REQUIREMENT:
Your answer should be the lines below from the one with "ATOM 263 N N" to the one with "ATOM 297 C CA", both included, given again exactly and with nothing added.
··········
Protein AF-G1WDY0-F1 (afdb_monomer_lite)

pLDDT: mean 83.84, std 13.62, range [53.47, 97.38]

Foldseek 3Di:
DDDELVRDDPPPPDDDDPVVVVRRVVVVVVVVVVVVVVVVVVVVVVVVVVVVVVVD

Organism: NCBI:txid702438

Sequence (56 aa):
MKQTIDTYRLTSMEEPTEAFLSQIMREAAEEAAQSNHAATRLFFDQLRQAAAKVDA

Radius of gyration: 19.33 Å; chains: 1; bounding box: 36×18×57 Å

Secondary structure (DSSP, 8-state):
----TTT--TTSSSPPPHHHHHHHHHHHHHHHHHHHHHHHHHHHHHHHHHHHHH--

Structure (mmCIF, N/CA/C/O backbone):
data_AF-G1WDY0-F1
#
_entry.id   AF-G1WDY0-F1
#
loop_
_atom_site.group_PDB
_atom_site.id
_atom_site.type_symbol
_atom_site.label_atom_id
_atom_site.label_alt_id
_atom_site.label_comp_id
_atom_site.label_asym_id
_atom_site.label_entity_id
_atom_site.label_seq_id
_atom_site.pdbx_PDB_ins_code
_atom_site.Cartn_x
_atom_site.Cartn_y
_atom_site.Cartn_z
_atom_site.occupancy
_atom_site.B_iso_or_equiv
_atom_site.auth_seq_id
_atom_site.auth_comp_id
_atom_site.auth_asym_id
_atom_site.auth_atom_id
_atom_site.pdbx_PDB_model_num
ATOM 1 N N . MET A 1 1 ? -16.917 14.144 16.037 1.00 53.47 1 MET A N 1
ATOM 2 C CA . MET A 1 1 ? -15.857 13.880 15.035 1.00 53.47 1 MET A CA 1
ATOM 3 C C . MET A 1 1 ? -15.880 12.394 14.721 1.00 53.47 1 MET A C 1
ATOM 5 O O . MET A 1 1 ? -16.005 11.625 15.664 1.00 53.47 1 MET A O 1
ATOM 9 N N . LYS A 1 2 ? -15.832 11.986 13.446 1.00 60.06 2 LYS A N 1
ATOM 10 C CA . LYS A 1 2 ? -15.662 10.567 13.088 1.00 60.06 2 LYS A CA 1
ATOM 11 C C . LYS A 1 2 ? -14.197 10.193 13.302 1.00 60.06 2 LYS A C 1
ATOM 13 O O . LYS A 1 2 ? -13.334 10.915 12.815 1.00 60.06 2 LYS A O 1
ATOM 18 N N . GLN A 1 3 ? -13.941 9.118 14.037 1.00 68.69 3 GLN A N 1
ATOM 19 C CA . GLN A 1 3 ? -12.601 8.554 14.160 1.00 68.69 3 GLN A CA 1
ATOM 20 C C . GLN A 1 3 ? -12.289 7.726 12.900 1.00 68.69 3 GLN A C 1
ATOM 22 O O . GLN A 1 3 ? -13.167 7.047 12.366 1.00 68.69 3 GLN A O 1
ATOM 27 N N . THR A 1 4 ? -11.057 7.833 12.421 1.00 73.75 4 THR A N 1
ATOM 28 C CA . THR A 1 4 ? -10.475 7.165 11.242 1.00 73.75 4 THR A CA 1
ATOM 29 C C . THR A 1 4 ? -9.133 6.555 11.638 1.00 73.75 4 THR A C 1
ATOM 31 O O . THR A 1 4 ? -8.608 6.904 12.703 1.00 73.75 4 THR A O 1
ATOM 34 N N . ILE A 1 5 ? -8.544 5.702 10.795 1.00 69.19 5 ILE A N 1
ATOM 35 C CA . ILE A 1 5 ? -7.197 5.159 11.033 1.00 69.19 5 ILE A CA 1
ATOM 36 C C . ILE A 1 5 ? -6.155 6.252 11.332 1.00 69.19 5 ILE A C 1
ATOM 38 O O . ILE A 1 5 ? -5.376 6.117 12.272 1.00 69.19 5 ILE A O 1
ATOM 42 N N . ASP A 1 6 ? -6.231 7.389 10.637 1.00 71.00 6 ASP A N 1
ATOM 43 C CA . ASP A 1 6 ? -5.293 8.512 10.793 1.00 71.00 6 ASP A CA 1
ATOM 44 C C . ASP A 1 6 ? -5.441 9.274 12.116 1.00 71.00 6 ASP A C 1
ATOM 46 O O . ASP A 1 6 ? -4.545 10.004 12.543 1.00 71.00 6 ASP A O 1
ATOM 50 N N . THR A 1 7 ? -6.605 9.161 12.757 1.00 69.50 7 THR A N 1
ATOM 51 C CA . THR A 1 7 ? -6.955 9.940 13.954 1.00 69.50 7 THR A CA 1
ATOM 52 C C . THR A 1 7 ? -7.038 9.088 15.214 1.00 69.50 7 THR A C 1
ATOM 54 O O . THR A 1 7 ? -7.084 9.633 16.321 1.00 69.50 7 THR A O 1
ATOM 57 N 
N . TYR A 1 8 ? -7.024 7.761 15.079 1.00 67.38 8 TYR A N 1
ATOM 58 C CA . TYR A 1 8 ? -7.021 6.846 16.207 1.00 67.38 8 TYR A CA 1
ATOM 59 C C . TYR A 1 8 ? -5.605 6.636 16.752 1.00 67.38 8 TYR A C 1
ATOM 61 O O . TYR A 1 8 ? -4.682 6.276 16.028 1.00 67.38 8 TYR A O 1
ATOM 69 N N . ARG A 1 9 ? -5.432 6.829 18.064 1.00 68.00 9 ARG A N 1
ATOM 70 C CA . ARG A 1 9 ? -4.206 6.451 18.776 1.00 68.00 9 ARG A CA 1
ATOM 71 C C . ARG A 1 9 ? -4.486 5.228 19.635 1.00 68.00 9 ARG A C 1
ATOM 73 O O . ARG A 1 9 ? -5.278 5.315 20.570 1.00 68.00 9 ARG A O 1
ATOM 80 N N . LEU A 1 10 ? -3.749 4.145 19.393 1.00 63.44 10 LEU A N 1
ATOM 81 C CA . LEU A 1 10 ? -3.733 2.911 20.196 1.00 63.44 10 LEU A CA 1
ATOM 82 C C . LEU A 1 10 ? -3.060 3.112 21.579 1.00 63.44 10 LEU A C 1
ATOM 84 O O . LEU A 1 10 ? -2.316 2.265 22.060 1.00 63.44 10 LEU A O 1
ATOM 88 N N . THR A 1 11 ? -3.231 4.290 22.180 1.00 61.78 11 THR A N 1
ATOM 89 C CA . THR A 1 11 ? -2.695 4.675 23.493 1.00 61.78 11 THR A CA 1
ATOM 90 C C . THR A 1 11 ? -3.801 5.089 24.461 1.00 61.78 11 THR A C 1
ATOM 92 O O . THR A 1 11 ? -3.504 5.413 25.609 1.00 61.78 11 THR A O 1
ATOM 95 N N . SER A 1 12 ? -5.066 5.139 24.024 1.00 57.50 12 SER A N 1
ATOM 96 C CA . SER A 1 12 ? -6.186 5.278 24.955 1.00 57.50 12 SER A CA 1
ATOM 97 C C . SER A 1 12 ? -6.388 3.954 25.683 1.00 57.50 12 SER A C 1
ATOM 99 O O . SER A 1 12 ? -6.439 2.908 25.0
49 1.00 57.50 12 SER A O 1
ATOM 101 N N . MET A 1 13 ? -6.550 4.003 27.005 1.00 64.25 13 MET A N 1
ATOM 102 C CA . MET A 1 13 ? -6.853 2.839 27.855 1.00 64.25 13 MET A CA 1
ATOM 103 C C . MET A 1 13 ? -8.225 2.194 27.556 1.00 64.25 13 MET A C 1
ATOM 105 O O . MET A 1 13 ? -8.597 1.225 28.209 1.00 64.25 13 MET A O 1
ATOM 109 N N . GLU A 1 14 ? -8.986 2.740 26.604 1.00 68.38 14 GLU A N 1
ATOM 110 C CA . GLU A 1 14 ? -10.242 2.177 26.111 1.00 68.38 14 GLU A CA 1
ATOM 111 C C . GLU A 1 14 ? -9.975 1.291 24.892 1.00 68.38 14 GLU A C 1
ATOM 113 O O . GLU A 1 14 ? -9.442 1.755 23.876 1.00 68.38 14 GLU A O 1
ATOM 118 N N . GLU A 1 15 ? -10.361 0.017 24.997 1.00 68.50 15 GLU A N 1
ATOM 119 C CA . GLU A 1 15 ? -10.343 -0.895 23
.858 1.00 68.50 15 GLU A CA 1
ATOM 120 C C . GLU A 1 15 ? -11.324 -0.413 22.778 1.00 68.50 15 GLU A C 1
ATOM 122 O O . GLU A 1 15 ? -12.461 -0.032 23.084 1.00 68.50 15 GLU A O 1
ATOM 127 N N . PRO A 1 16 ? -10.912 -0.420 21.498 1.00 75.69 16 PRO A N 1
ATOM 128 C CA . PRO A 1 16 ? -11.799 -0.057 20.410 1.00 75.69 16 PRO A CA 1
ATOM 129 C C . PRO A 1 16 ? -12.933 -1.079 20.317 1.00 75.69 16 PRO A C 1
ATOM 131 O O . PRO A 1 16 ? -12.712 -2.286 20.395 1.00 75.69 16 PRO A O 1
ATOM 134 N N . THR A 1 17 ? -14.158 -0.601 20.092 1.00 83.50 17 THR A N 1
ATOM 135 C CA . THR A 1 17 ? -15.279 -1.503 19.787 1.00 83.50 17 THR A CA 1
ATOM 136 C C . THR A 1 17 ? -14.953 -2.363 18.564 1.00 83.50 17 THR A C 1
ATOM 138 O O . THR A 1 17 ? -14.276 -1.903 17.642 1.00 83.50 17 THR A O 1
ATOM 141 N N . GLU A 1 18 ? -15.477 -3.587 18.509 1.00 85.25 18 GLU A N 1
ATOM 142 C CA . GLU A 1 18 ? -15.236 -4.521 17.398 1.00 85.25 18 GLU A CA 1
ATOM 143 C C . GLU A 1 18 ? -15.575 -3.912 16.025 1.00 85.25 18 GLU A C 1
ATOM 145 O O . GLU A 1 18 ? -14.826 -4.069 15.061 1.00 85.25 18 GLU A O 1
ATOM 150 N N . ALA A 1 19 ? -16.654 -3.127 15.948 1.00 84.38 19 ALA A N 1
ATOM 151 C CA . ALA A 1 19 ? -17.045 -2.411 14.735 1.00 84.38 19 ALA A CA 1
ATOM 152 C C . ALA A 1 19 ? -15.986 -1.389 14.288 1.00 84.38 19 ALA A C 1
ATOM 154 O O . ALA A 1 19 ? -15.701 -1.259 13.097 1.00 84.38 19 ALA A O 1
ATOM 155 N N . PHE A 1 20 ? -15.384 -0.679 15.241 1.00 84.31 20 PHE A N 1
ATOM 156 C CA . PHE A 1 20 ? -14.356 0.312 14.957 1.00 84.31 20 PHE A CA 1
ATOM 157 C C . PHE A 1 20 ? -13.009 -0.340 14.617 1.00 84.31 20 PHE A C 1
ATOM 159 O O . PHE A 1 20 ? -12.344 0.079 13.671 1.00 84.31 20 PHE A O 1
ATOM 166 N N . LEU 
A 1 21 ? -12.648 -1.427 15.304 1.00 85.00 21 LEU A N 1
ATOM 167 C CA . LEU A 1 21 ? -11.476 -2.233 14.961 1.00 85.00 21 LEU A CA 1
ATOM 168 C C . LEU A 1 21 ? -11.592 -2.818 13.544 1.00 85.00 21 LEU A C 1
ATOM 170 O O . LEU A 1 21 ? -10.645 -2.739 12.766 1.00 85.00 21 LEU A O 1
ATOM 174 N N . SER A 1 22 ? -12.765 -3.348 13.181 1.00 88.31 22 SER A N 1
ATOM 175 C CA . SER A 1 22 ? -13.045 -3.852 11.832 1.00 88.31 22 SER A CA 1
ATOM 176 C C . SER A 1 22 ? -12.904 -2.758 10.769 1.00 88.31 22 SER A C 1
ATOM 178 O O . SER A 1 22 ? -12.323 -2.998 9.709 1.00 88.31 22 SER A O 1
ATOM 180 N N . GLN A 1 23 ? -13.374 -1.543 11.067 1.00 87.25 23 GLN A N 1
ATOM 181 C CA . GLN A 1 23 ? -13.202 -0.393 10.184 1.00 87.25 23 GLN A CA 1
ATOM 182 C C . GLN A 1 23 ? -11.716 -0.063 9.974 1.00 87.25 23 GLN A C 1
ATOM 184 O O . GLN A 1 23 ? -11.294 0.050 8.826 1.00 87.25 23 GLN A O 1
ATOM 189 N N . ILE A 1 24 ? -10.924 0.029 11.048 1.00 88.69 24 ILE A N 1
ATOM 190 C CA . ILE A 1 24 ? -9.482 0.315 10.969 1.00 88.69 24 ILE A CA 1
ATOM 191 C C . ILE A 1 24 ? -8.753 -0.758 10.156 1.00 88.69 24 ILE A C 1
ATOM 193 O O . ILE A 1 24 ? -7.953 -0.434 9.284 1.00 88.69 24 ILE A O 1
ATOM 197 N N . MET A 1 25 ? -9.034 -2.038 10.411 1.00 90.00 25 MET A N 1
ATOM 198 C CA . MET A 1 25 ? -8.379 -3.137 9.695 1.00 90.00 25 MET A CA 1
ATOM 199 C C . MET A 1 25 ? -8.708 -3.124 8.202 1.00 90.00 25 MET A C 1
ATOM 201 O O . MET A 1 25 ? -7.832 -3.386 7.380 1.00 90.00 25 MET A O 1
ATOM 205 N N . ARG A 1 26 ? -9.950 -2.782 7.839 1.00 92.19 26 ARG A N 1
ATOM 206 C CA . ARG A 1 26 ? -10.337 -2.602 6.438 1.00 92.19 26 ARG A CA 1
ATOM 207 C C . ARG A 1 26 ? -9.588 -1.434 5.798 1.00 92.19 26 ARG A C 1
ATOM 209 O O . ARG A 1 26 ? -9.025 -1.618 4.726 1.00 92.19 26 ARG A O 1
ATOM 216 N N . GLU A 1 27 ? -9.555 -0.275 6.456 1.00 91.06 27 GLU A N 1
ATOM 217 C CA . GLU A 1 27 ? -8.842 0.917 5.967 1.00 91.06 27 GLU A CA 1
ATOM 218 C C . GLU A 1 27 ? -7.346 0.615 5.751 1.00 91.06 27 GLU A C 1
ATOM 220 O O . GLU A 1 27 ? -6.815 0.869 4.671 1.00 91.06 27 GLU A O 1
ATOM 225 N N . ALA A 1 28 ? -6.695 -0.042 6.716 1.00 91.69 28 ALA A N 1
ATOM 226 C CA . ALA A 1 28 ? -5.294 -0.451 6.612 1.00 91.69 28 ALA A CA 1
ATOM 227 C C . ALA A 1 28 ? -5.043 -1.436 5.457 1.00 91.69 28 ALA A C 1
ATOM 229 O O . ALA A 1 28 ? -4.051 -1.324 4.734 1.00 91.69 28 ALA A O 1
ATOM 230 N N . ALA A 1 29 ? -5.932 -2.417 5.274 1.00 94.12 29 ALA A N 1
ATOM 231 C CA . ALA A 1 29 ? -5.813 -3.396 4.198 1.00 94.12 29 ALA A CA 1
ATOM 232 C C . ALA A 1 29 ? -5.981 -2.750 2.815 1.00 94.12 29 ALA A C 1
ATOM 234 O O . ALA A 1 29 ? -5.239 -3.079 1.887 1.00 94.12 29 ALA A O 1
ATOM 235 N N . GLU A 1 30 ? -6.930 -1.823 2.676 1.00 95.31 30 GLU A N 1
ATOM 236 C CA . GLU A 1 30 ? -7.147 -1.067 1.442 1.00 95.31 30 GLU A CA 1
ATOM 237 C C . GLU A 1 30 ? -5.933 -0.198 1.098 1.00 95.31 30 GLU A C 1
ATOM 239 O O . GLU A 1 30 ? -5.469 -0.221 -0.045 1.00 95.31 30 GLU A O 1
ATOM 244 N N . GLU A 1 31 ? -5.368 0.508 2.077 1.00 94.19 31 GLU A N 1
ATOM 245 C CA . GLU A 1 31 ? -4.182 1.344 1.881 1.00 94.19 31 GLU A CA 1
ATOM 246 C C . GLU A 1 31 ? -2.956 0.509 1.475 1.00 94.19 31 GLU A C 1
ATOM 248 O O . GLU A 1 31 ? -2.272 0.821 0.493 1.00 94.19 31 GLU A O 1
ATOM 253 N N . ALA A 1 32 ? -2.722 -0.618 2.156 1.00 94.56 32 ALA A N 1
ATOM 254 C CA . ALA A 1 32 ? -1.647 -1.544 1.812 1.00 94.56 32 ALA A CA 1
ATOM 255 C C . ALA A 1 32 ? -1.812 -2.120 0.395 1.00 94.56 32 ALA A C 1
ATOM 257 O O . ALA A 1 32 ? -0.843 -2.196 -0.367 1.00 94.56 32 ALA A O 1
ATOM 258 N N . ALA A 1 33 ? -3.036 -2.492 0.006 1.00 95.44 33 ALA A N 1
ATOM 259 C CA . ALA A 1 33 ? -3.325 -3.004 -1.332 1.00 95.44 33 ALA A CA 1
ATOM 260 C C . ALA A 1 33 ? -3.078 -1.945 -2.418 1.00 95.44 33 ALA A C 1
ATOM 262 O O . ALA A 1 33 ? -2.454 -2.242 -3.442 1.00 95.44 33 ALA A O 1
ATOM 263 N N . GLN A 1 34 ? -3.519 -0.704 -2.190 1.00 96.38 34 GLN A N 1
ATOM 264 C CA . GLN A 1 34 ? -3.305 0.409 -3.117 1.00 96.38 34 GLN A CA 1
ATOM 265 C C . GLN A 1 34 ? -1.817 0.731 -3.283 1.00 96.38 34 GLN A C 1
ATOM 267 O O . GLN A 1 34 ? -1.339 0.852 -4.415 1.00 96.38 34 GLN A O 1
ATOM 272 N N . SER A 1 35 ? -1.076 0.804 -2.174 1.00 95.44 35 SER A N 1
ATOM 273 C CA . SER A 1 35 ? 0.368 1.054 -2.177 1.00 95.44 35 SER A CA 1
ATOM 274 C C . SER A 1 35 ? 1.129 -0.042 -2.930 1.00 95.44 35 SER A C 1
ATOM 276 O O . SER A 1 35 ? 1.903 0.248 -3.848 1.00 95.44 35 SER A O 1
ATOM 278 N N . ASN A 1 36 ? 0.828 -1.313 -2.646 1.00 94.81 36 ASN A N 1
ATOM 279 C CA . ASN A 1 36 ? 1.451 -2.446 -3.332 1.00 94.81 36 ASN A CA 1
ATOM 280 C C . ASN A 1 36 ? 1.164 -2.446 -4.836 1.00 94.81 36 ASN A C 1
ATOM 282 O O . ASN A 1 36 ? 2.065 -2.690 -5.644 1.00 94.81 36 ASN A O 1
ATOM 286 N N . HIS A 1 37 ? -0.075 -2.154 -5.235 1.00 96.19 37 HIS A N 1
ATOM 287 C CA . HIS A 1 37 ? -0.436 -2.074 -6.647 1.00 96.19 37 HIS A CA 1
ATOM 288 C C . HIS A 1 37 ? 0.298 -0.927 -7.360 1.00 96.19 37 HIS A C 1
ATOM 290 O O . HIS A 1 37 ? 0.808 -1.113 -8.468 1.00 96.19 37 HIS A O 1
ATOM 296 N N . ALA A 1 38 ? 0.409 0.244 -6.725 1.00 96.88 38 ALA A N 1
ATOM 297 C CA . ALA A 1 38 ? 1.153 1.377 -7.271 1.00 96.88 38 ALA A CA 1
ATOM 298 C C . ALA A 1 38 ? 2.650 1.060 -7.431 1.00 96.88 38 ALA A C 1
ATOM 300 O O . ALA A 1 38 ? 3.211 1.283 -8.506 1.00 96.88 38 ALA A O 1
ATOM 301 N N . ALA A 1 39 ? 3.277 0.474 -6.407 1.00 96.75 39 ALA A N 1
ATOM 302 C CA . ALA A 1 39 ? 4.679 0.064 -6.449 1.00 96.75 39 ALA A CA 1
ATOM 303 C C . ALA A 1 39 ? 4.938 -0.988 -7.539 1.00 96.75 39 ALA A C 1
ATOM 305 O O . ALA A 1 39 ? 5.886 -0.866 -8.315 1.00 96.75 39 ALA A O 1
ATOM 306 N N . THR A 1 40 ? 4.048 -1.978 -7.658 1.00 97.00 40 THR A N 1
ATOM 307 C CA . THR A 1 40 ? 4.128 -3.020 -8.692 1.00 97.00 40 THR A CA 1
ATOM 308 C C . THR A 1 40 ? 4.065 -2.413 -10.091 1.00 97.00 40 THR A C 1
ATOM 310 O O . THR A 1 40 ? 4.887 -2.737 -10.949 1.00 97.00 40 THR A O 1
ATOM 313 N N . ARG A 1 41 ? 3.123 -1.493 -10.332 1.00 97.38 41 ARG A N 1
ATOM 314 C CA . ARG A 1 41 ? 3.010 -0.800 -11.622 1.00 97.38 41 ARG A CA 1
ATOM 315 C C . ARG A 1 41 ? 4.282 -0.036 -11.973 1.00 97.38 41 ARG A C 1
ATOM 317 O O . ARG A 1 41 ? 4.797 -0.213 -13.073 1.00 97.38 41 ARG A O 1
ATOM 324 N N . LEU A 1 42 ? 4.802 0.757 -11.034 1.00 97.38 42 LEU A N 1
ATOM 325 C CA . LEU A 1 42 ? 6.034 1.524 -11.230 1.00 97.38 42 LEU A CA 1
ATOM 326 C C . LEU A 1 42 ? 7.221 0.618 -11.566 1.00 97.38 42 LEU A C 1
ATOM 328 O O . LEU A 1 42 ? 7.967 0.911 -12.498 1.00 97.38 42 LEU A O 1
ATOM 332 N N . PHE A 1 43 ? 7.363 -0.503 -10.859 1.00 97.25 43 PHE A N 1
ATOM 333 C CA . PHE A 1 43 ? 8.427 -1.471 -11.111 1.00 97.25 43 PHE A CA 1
··········
TASK ANSWER:
ATOM 263 N N . GLN A 1 34 ? -3.519 -0.704 -2.190 1.00 96.38 34 GLN A N 1
ATOM 264 C CA . GLN A 1 34 ? -3.305 0.409 -3.117 1.00 96.38 34 GLN A CA 1
ATOM 265 C C . GLN A 1 34 ? -1.817 0.731 -3.283 1.00 96.38 34 GLN A C 1
ATOM 267 O O . GLN A 1 34 ? -1.339 0.852 -4.415 1.00 96.38 34 GLN A O 1
ATOM 272 N N . SER A 1 35 ? -1.076 0.804 -2.174 1.00 95.44 35 SER A N 1
ATOM 273 C CA . SER A 1 35 ? 0.368 1.054 -2.177 1.00 95.44 35 SER A CA 1
ATOM 274 C C . SER A 1 35 ? 1.129 -0.042 -2.930 1.00 95.44 35 SER A C 1
ATOM 276 O O . SER A 1 35 ? 1.903 0.248 -3.848 1.00 95.44 35 SER A O 1
ATOM 278 N N . ASN A 1 36 ? 0.828 -1.313 -2.646 1.00 94.81 36 ASN A N 1
ATOM 279 C CA . ASN A 1 36 ? 1.451 -2.446 -3.332 1.00 94.81 36 ASN A CA 1
ATOM 280 C C . ASN A 1 36 ? 1.164 -2.446 -4.836 1.00 94.81 36 ASN A C 1
ATOM 282 O O . ASN A 1 36 ? 2.065 -2.690 -5.644 1.00 94.81 36 ASN A O 1
ATOM 286 N N . HIS A 1 37 ? -0.075 -2.154 -5.235 1.00 96.19 37 HIS A N 1
ATOM 287 C CA . HIS A 1 37 ? -0.436 -2.074 -6.647 1.00 96.19 37 HIS A CA 1
ATOM 288 C C . HIS A 1 37 ? 0.298 -0.927 -7.360 1.00 96.19 37 HIS A C 1
ATOM 290 O O . HIS A 1 37 ? 0.808 -1.113 -8.468 1.00 96.19 37 HIS A O 1
ATOM 296 N N . ALA A 1 38 ? 0.409 0.244 -6.725 1.00 96.88 38 ALA A N 1
ATOM 297 C CA . ALA A 1 38 ? 1.153 1.377 -7.271 1.00 96.88 38 ALA A CA 1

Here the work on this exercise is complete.